Голова Шефту пульсировала; он медленно повернулся к саркофагу, проводя языком по губам, но не меняя их сухости. «Будь безжалостен, это нужно сделать», — сказал он себе. Он слабым кивком головы подозвал Джедета; вместе они поспешили по расчищенной тропе, мимо ушебти, к расстеленному краю покрова. Шефту мрачно поднял его, боясь остановиться хоть на миг. Избегая взглядов друг друга, двое мужчин схватили тяжелую крышку и попытались повернуть ее по диагонали на основании. Она не сдвинулась с места.
— Усур! Каэмуас! — задыхаясь, крикнул Джедет.
Копатели подошли, взялись за дело. Теперь имела значение лишь спешка, угасающий факел, тьма. Под напряжением восьми сильных рук толстая плита заскрежетала, сдвинулась на дюйм с ужасающим скрежетом камня о камень и, наконец, повернулась, открыв треугольный проем у изголовья. Факел горел все слабее и слабее; Шефту не смотрел на лицо мертвого царя, а слепо погрузил руки в темную полость саркофага. Они вышли оттуда, нагруженные цельнозолотыми амулетами, стоившими выкупа за царевича. Он заставил себя прощупать еще раз, чтобы найти тяжелый обруч с золотой коброй, что украшал чело. Он извлек его, сияющий, холодный…
— Теперь! — прошептал он.
И снова плечи напряглись в бешеной спешке. Факел слабо вспыхнул, мигнул — крышка со скрежетом встала на место. Шефту бросил на нее покров, вместе с остальными кинулся к корзинам и факелу. Они бежали, их изголодавшиеся легкие хватали воздух.
Через дверной проем, под поднятыми золотыми посохами двух статуй Исиды, между мебелью и грудами оружия, что загромождали пол, — дальше, в следующую комнату, мимо нарисованных рыбаков, молотильщиков, бесконечных полок с добром, по коридору и вверх по трем лестницам, и дальше…

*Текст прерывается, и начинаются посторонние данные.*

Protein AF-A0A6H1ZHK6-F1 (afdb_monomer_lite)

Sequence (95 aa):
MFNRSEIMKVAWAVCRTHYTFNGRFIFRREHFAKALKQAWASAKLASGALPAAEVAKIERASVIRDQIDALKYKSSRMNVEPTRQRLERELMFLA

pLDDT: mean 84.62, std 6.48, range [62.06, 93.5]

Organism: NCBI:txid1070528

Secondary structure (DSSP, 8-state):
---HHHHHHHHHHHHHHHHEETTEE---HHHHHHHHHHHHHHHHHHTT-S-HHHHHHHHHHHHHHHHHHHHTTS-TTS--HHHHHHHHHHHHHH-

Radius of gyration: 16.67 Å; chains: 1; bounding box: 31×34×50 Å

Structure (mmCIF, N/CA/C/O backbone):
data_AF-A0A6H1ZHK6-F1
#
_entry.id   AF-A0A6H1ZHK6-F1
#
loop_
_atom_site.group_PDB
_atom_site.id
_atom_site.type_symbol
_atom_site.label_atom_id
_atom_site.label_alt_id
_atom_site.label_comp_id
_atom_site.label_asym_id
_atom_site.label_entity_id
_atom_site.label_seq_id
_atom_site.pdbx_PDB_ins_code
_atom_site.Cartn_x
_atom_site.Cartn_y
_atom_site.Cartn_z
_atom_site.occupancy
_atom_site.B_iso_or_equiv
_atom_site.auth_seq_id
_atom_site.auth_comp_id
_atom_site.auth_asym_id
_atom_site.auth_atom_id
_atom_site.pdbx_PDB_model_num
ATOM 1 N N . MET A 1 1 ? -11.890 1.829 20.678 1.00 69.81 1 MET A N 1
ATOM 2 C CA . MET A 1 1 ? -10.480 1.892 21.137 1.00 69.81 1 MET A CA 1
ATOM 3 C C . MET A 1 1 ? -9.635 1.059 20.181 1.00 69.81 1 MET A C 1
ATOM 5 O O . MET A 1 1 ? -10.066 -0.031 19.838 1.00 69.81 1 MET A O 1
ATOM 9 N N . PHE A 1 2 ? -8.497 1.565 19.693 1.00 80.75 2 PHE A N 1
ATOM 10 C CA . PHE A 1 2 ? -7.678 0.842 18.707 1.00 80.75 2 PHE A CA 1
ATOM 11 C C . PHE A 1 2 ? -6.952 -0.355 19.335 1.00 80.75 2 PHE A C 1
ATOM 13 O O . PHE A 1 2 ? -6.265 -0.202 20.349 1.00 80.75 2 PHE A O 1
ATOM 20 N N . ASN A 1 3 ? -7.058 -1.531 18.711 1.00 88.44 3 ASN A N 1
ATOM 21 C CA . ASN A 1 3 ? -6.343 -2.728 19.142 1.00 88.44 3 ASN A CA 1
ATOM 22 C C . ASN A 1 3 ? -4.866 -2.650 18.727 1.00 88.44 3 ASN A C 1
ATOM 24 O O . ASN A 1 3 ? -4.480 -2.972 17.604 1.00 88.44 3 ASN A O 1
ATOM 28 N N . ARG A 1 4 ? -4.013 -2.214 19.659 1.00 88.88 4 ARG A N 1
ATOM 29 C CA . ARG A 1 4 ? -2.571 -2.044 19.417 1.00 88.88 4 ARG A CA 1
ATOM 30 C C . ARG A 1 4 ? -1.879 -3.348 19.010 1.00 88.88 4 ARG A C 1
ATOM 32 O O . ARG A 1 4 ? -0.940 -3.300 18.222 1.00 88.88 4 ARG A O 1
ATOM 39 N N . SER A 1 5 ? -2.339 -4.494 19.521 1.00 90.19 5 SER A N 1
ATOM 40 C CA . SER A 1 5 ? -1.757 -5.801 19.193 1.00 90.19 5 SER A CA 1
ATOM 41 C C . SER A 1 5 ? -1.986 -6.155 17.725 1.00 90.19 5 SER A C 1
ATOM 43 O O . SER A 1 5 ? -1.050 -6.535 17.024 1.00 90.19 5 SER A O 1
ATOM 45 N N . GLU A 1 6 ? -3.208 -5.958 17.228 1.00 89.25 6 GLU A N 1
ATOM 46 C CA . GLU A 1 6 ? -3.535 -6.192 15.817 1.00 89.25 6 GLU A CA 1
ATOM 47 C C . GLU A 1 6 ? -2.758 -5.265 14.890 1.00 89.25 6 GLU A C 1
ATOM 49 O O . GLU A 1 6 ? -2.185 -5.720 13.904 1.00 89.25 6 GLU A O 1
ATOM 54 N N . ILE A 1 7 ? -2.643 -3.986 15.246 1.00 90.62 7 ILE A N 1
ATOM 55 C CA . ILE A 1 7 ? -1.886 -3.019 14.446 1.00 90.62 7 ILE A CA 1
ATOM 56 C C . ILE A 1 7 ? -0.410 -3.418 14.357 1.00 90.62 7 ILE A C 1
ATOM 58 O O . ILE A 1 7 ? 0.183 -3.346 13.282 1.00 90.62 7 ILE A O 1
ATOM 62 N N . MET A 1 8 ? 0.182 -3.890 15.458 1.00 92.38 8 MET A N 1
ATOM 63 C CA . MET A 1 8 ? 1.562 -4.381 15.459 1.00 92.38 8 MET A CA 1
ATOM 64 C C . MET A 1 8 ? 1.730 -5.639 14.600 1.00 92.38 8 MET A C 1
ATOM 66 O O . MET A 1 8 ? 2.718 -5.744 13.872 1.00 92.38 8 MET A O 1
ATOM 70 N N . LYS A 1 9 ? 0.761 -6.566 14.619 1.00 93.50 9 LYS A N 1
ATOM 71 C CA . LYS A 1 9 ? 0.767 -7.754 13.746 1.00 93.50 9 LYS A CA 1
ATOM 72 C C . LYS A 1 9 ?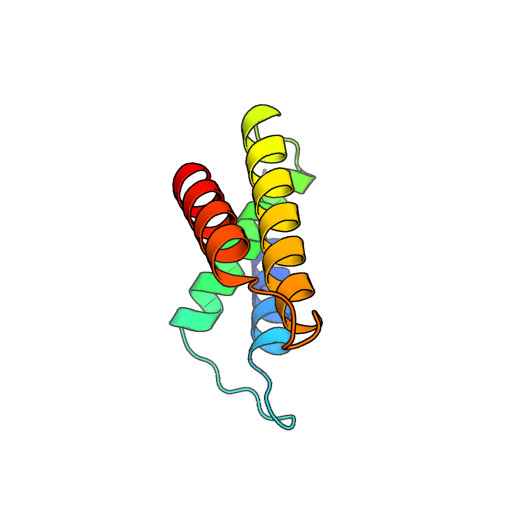 0.710 -7.365 12.269 1.00 93.50 9 LYS A C 1
ATOM 74 O O . LYS A 1 9 ? 1.500 -7.875 11.478 1.00 93.50 9 LYS A O 1
ATOM 79 N N . VAL A 1 10 ? -0.170 -6.429 11.910 1.00 91.88 10 VAL A N 1
ATOM 80 C CA . VAL A 1 10 ? -0.289 -5.918 10.536 1.00 91.88 10 VAL A CA 1
ATOM 81 C C . VAL A 1 10 ? 0.999 -5.215 10.108 1.00 91.88 10 VAL A C 1
ATOM 83 O O . VAL A 1 10 ? 1.534 -5.520 9.045 1.00 91.88 10 VAL A O 1
ATOM 86 N N . ALA A 1 11 ? 1.556 -4.339 10.948 1.00 92.75 11 ALA A N 1
ATOM 87 C CA . ALA A 1 11 ? 2.825 -3.666 10.672 1.00 92.75 11 ALA A CA 1
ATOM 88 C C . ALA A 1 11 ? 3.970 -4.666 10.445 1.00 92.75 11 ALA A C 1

— Нет, стойте! — Шефту остановился, задыхаясь. Он вытянул факел, вглядываясь в стены перед собой, в лестницу позади. Свет тускло осветил проем второго коридора. — Сюда!
Он свернул в него, и по всему телу побежали мурашки. Как легко было его пропустить! Он должен идти медленнее, быть уверенным, что каждый поворот верен. Но если он замешкается, что будет с факелом? Он с тревогой посмотрел на него. Воздух, казалось, стал лучше, но пламя все равно угасало. Значит, дело не в нехватке воздуха, сам факел был почти на исходе.